Robin des Bois – Ridley Scott

Le Robin des Bois de Ridley Scott sort aujourd’hui en salle.

Russell Crowe, William Hurt, Cate Blanchett, du beau linge pour nous vendre une version « historique » et « aboutie » de la vie de Robin des Bois.

Dans l’Angleterre du XIIIe siècle, à la mort de Richard Coeur de Lion, Sir Robin of Loxley, comte de Huntington se rend à Nottingham, une ville rongée par la corruption et sous le joug d’un shérif de comté despotique qui asservit ses sujets à grands coups d’impôts et de taxes.

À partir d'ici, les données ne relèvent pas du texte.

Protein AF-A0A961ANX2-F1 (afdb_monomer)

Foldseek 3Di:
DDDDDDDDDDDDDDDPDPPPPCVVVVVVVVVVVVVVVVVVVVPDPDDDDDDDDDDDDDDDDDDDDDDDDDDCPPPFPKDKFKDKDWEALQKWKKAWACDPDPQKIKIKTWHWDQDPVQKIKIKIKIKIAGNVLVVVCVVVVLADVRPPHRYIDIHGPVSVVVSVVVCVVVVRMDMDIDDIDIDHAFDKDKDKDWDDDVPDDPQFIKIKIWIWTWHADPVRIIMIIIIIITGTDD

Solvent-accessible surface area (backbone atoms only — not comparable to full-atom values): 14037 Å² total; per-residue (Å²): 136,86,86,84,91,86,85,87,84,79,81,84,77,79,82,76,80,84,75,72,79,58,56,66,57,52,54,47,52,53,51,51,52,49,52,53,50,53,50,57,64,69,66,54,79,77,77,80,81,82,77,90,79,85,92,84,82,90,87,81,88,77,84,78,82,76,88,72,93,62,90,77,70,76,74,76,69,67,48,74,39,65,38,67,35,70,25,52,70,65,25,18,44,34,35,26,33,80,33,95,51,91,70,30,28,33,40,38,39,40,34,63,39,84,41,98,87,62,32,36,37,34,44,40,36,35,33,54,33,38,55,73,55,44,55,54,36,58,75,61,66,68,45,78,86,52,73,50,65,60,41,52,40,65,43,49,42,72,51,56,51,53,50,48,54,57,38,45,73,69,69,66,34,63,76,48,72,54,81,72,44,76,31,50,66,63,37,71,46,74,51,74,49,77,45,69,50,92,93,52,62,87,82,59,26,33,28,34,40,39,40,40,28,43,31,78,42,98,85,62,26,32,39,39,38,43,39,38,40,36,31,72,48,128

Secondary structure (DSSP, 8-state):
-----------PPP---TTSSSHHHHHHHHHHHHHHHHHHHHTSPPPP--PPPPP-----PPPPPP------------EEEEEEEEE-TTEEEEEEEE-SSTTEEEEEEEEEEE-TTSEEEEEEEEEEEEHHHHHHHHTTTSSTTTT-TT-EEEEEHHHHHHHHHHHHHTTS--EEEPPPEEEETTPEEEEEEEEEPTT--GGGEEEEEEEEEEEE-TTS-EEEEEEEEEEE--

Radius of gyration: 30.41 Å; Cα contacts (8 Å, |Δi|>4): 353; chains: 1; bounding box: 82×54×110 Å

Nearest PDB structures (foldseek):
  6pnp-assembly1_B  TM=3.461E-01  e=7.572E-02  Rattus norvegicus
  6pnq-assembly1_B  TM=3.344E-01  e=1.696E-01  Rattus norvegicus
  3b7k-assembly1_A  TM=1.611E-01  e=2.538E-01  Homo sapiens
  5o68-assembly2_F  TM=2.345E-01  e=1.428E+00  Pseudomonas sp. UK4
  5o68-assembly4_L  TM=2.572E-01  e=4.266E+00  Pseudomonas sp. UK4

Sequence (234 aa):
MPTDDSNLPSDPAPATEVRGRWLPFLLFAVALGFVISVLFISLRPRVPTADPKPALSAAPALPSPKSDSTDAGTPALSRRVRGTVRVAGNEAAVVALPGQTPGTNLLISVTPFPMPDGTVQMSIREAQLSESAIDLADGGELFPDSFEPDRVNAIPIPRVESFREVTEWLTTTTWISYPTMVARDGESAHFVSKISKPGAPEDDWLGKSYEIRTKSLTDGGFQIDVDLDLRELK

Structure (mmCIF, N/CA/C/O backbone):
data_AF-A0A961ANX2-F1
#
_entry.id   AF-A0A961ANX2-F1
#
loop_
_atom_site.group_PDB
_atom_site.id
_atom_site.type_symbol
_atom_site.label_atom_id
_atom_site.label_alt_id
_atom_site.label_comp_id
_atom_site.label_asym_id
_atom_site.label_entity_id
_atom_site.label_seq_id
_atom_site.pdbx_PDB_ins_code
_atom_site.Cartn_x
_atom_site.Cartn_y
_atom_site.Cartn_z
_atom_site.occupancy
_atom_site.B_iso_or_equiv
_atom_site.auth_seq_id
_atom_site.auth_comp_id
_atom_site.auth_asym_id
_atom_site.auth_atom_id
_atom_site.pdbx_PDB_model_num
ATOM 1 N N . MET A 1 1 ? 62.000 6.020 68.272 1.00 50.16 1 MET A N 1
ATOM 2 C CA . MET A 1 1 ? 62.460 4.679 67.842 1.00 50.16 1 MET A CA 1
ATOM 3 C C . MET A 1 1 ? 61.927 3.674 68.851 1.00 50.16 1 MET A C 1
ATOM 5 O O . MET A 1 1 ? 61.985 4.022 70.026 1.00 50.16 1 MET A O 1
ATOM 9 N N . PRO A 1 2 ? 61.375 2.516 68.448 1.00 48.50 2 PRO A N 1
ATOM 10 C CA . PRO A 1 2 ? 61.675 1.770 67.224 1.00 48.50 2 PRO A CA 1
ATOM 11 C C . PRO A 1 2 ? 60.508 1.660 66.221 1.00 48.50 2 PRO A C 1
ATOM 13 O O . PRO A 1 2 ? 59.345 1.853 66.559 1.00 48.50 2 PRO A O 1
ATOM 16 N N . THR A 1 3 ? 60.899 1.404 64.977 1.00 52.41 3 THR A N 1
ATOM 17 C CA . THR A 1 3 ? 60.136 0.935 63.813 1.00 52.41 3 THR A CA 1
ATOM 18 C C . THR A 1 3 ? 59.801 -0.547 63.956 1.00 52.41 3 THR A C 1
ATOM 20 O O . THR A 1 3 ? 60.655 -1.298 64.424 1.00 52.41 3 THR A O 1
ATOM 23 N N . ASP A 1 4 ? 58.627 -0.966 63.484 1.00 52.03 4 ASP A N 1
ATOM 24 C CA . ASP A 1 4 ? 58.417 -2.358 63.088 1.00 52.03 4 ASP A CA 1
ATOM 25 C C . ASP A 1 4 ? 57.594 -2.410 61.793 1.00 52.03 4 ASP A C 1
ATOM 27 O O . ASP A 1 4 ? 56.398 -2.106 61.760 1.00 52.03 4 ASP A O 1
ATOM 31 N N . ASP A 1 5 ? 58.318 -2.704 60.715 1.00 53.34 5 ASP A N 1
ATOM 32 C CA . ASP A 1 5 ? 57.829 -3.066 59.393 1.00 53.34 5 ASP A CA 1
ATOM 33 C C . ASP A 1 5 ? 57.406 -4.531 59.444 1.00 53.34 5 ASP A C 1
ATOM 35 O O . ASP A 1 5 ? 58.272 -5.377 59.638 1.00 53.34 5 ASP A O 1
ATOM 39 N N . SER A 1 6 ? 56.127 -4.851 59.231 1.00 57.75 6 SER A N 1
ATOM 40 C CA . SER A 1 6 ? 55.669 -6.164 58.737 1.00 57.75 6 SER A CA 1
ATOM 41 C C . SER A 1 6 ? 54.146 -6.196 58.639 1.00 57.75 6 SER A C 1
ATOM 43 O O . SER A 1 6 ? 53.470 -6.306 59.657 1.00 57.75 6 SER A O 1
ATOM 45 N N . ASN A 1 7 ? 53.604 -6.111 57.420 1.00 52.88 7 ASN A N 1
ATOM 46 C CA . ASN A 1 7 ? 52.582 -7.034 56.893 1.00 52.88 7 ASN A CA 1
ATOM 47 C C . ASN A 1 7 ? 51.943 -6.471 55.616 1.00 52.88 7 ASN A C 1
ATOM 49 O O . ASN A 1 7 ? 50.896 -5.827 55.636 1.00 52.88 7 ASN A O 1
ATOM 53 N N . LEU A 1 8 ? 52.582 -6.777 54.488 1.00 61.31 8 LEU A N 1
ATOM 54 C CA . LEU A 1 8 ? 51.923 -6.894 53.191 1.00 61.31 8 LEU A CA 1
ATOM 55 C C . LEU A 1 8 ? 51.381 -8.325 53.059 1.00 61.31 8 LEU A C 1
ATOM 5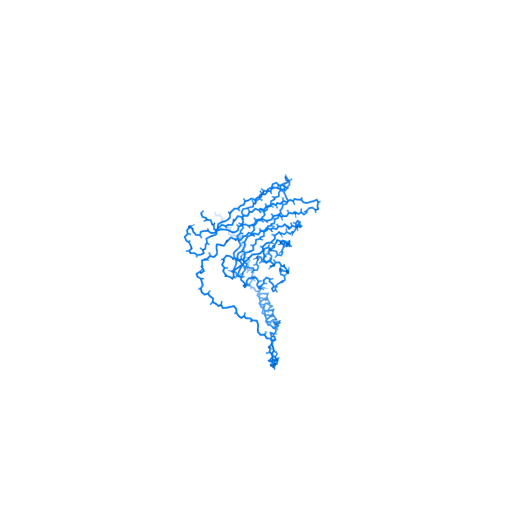7 O O . LEU A 1 8 ? 52.166 -9.268 53.160 1.00 61.31 8 LEU A O 1
ATOM 61 N N . PRO A 1 9 ? 50.092 -8.502 52.747 1.00 58.88 9 PRO A N 1
ATOM 62 C CA . PRO A 1 9 ? 49.636 -9.619 51.935 1.00 58.88 9 PRO A CA 1
ATOM 63 C C . PRO A 1 9 ? 49.165 -9.042 50.589 1.00 58.88 9 PRO A C 1
ATOM 65 O O . PRO A 1 9 ? 48.352 -8.125 50.558 1.00 58.88 9 PRO A O 1
ATOM 68 N N . SER A 1 10 ? 49.745 -9.367 49.439 1.00 55.88 10 SER A N 1
ATOM 69 C CA . SER A 1 10 ? 49.833 -10.654 48.730 1.00 55.88 10 SER A CA 1
ATOM 70 C C . SER A 1 10 ? 49.185 -10.407 47.361 1.00 55.88 10 SER A C 1
ATOM 72 O O . SER A 1 10 ? 48.139 -9.769 47.279 1.00 55.88 10 SER A O 1
ATOM 74 N N . ASP A 1 11 ? 49.860 -10.861 46.309 1.00 59.22 11 ASP A N 1
ATOM 75 C CA . ASP A 1 11 ? 49.550 -10.701 44.883 1.00 59.22 11 ASP A CA 1
ATOM 76 C C . ASP A 1 11 ? 48.061 -10.678 44.475 1.00 59.22 11 ASP A C 1
ATOM 78 O O . ASP A 1 11 ? 47.265 -11.484 44.970 1.00 59.22 11 ASP A O 1
ATOM 82 N N . PRO A 1 12 ? 47.683 -9.876 43.457 1.00 61.41 12 PRO A N 1
ATOM 83 C CA . PRO A 1 12 ? 46.472 -10.140 42.696 1.00 61.41 12 PRO A CA 1
ATOM 84 C C . PRO A 1 12 ? 46.629 -11.442 41.892 1.00 61.41 12 PRO A C 1
ATOM 86 O O . PRO A 1 12 ? 47.610 -11.654 41.180 1.00 61.41 12 PRO A O 1
ATOM 89 N N . ALA A 1 13 ? 45.626 -12.312 42.010 1.00 60.22 13 ALA A N 1
ATOM 90 C CA . ALA A 1 13 ? 45.509 -13.583 41.304 1.00 60.22 13 ALA A CA 1
ATOM 91 C C . ALA A 1 13 ? 45.782 -13.469 39.785 1.00 60.22 13 ALA A C 1
ATOM 93 O O . ALA A 1 13 ? 45.443 -12.454 39.169 1.00 60.22 13 ALA A O 1
ATOM 94 N N . PRO A 1 14 ? 46.333 -14.520 39.146 1.00 55.44 14 PRO A N 1
ATOM 95 C CA . PRO A 1 14 ? 46.577 -14.517 37.710 1.00 55.44 14 PRO A CA 1
ATOM 96 C C . PRO A 1 14 ? 45.254 -14.403 36.950 1.00 55.44 14 PRO A C 1
ATOM 98 O O . PRO A 1 14 ? 44.310 -15.158 37.194 1.00 55.44 14 PRO A O 1
ATOM 101 N N . ALA A 1 15 ? 45.203 -13.464 36.004 1.00 53.44 15 ALA A N 1
ATOM 102 C CA . ALA A 1 15 ? 44.121 -13.338 35.042 1.00 53.44 15 ALA A CA 1
ATOM 103 C C . ALA A 1 15 ? 43.963 -14.668 34.292 1.00 53.44 15 ALA A C 1
ATOM 105 O O . ALA A 1 15 ? 44.755 -15.007 33.413 1.00 53.44 15 ALA A O 1
ATOM 106 N N . THR A 1 16 ? 42.948 -15.443 34.669 1.00 54.62 16 THR A N 1
ATOM 107 C CA . THR A 1 16 ? 42.607 -16.692 34.000 1.00 54.62 16 THR A CA 1
ATOM 108 C C . THR A 1 16 ? 42.228 -16.406 32.556 1.00 54.62 16 THR A C 1
ATOM 110 O O . THR A 1 16 ? 41.278 -15.690 32.248 1.00 54.62 16 THR A O 1
ATOM 113 N N . GLU A 1 17 ? 43.024 -16.998 31.688 1.00 55.22 17 GLU A N 1
ATOM 114 C CA . GLU A 1 17 ? 42.991 -17.045 30.241 1.00 55.22 17 GLU A CA 1
ATOM 115 C C . GLU A 1 17 ? 41.625 -17.525 29.696 1.00 55.22 17 GLU A C 1
ATOM 117 O O . GLU A 1 17 ? 41.385 -18.710 29.482 1.00 55.22 17 GLU A O 1
ATOM 122 N N . VAL A 1 18 ? 40.699 -16.598 29.417 1.00 54.22 18 VAL A N 1
ATOM 123 C CA . VAL A 1 18 ? 39.409 -16.878 28.735 1.00 54.22 18 VAL A CA 1
ATOM 124 C C . VAL A 1 18 ? 39.569 -16.865 27.201 1.00 54.22 18 VAL A C 1
ATOM 126 O O . VAL A 1 18 ? 38.660 -16.491 26.467 1.00 54.22 18 VAL A O 1
ATOM 129 N N . ARG A 1 19 ? 40.740 -17.239 26.667 1.00 56.00 19 ARG A N 1
ATOM 130 C CA . ARG A 1 19 ? 41.007 -17.194 25.212 1.00 56.00 19 ARG A CA 1
ATOM 131 C C . ARG A 1 19 ? 40.876 -18.535 24.485 1.00 56.00 19 ARG A C 1
ATOM 133 O O . ARG A 1 19 ? 40.759 -18.534 23.266 1.00 56.00 19 ARG A O 1
ATOM 140 N N . GLY A 1 20 ? 40.809 -19.664 25.196 1.00 58.69 20 GLY A N 1
ATOM 141 C CA . GLY A 1 20 ? 40.805 -20.998 24.571 1.00 58.69 20 GLY A CA 1
ATOM 142 C C . GLY A 1 20 ? 39.438 -21.661 24.349 1.00 58.69 20 GLY A C 1
ATOM 143 O O . GLY A 1 20 ? 39.341 -22.591 23.554 1.00 58.69 20 GLY A O 1
ATOM 144 N N . ARG A 1 21 ? 38.363 -21.229 25.031 1.00 63.41 21 ARG A N 1
ATOM 145 C CA . ARG A 1 21 ? 37.116 -22.028 25.102 1.00 63.41 21 ARG A CA 1
ATOM 146 C C . ARG A 1 21 ? 36.097 -21.771 23.984 1.00 63.41 21 ARG A C 1
ATOM 148 O O . ARG A 1 21 ? 35.237 -22.612 23.751 1.00 63.41 21 ARG A O 1
ATOM 155 N N . TRP A 1 22 ? 36.207 -20.655 23.267 1.00 67.06 22 TRP A N 1
ATOM 156 C CA . TRP A 1 22 ? 35.253 -20.273 22.212 1.00 67.06 22 TRP A CA 1
ATOM 157 C C . TRP A 1 22 ? 35.720 -20.618 20.795 1.00 67.06 22 TRP A C 1
ATOM 159 O O . TRP A 1 22 ? 34.911 -20.662 19.870 1.00 67.06 22 TRP A O 1
ATOM 169 N N . LEU A 1 23 ? 37.009 -20.928 20.626 1.00 72.19 23 LEU A N 1
ATOM 170 C CA . LEU A 1 23 ? 37.578 -21.331 19.343 1.00 72.19 23 LEU A CA 1
ATOM 171 C C . LEU A 1 23 ? 36.899 -22.573 18.720 1.00 72.19 23 LEU A C 1
ATOM 173 O O . LEU A 1 23 ? 36.600 -22.519 17.527 1.00 72.19 23 LEU A O 1
ATOM 177 N N . PRO A 1 24 ? 36.571 -23.655 19.465 1.00 79.81 24 PRO A N 1
ATOM 178 C CA . PRO A 1 24 ? 35.876 -24.794 18.861 1.00 79.81 24 PRO A CA 1
ATOM 179 C C . PRO A 1 24 ? 34.441 -24.455 18.426 1.00 79.81 24 PRO A C 1
ATOM 181 O O . PRO A 1 24 ? 33.974 -24.985 17.422 1.00 79.81 24 PRO A O 1
ATOM 184 N N . PHE A 1 25 ? 33.759 -23.535 19.119 1.00 79.56 25 PHE A N 1
ATOM 185 C CA . PHE A 1 25 ? 32.411 -23.092 18.742 1.00 79.56 25 PHE A CA 1
ATOM 186 C C . PHE A 1 25 ? 32.414 -22.264 17.453 1.00 79.56 25 PHE A C 1
ATOM 188 O O . PHE A 1 25 ? 31.551 -22.460 16.599 1.00 79.56 25 PHE A O 1
ATOM 195 N N . LEU A 1 26 ? 33.408 -21.388 17.275 1.00 82.62 26 LEU A N 1
ATOM 196 C CA . LEU A 1 26 ? 33.579 -20.622 16.037 1.00 82.62 26 LEU A CA 1
ATOM 197 C C . LEU A 1 26 ? 33.891 -21.530 14.843 1.00 82.62 26 LEU A C 1
ATOM 199 O O . LEU A 1 26 ? 33.275 -21.386 13.790 1.00 82.62 26 LEU A O 1
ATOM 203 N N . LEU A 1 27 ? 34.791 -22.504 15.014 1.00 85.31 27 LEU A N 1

Espérant gagner le cœur de la belle Lady Marianne et affranchir les assujettis du comté, Robin réunit une horde de mercenaires dont les prouesses de combat n’ont d’égal que le goût pour les plaisirs de la vie. Basé dans la forêt de Sherwood, le plus improbable des héros et ses alliés se lancent à la défense de leur peuple menacé par une sanglante guerre civile et s’emploient à redorer, une fois encore, le blason de l’Angleterre.

A vos critiques, à vos claviers, nous attendons les premiers avis. Deadpoule, Monsieurwar et les autres, nous sommes dans l’expectative. A vous de nous faire part de vos points de vue pointus et acérés sur cette ultime version de la forêt de Sherwood.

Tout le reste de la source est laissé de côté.